67 % des sympathisants UMP souhaitent le retour de Sarkozy
Quoiqu’il en soit, la classe politique s’accorde à dire qu’il est trop tôt pour se prononcer sur un éventuel retour de l'ancien président. Pour Frédéric Dabi, directeur du pôle Opinion à l’Institut français d’opinion politique (Ifop), la probabilité est forte car il existe un cœur de cible qui exprime une très grande envie. Aujourd’hui, environ 67 % des sympathisants UMP souhaitent que Nicolas Sarkozy "revienne dans la vie politique et soit le candidat de la droite à la présidentielle de 2017", d’après un sondage Ifop publié le 9 janvier dernier. "Ce qui semble clair, c’est que plus le temps passe et plus l’envie grandit", note Frédéric Dabi. Nicolas Sarkozy gagne près de trois points de plus que début novembre, avant la crise à l’UMP, et 14 de plus qu’en août dernier.
Reste à savoir quand. "Je crains que lui-même ne le sache pas encore", juge un ex-ministre de Nicolas Sarkozy interrogé par les Inrocks. "Pas avant 2014", avance pour sa part Roselyne Fèbvre, c’est-à-dire après les élections municipales et européennes. Les primaires à l’UMP sont, elles, fixées en 2016.
Toutefois, Nicolas Sarkozy devra trouver le moment politique idéal pour annoncer son "come back", précise Frédéric Dabi.
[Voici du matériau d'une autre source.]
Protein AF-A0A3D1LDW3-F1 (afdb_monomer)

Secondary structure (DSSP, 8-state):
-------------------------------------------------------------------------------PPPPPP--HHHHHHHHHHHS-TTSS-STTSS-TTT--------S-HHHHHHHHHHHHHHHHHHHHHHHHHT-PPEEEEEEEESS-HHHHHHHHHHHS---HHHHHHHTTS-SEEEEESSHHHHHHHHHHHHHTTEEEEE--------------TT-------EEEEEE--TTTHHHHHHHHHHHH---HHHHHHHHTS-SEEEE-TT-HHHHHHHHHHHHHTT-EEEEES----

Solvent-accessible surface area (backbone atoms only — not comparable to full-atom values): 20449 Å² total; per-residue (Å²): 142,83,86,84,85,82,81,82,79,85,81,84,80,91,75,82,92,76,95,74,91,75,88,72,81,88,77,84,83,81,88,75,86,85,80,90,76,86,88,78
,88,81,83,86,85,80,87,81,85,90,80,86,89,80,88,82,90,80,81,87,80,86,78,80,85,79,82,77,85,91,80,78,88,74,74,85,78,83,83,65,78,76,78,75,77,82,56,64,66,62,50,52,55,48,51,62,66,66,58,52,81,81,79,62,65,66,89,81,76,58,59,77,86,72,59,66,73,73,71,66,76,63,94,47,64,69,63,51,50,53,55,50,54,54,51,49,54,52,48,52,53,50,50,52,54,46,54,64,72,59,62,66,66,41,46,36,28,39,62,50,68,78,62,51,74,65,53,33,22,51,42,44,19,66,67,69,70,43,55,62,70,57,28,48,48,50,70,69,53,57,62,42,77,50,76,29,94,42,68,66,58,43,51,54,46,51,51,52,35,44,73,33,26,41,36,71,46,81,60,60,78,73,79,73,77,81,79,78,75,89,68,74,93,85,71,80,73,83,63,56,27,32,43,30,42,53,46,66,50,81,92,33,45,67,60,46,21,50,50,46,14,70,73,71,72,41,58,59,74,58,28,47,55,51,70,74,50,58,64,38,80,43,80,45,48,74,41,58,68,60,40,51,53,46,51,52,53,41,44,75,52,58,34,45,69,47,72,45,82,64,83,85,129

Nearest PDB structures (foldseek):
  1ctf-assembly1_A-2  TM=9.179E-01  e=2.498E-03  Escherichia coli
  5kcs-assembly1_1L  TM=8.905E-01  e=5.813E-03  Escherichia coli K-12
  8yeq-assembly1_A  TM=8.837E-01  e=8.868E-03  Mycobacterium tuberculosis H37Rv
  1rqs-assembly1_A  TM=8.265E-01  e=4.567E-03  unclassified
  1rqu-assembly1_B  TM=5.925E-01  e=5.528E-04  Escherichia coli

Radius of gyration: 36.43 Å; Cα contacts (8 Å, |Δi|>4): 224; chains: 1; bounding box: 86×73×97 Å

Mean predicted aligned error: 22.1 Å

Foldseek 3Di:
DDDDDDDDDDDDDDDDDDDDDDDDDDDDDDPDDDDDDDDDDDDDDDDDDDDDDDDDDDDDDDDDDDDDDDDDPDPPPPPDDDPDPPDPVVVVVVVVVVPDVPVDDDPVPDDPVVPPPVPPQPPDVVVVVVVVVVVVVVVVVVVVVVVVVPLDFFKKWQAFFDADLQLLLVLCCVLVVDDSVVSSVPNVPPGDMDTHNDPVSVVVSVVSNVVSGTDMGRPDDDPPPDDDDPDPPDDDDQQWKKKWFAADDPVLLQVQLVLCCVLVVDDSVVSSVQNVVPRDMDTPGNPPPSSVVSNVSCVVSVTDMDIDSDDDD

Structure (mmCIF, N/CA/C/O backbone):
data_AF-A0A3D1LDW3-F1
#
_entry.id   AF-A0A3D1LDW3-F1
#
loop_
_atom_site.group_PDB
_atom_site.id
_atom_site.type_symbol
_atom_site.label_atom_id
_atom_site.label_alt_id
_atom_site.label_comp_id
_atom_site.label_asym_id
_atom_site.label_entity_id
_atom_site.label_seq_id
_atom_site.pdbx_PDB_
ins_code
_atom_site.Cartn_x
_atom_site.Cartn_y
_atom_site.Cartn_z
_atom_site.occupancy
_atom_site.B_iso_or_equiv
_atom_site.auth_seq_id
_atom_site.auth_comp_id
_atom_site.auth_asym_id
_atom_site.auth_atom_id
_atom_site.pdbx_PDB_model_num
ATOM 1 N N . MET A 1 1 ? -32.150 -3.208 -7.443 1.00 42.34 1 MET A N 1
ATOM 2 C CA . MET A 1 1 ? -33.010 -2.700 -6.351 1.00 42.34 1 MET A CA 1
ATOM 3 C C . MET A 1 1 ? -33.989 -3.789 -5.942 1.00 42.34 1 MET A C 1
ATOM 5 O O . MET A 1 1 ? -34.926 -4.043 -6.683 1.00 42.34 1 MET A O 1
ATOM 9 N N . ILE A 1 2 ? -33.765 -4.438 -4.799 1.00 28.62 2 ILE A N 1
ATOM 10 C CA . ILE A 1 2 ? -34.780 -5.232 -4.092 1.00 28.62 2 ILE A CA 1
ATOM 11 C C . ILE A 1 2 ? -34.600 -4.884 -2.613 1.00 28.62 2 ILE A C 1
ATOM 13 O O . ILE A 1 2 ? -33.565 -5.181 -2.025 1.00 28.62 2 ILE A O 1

Les résultats des municipales pourraient être la bonne occasion en fonction des scores du FN et de l’UMP. Dans un entretien accordé cette semaine au site Atlantico, Carla Bruni-Sarkozy évoque la possibilité d’un duel Hollande-Le Pen en 2017. Selon elle, seul "Nicolas pourrait éviter à la France ce duel affreux". En effet, affirme Roselyne Febvre, l’absence de leader à droite, comme c’est le cas actuellement depuis la crise à l’UMP, pourrait clairement permettre de remettre Nicolas Sarkozy en selle.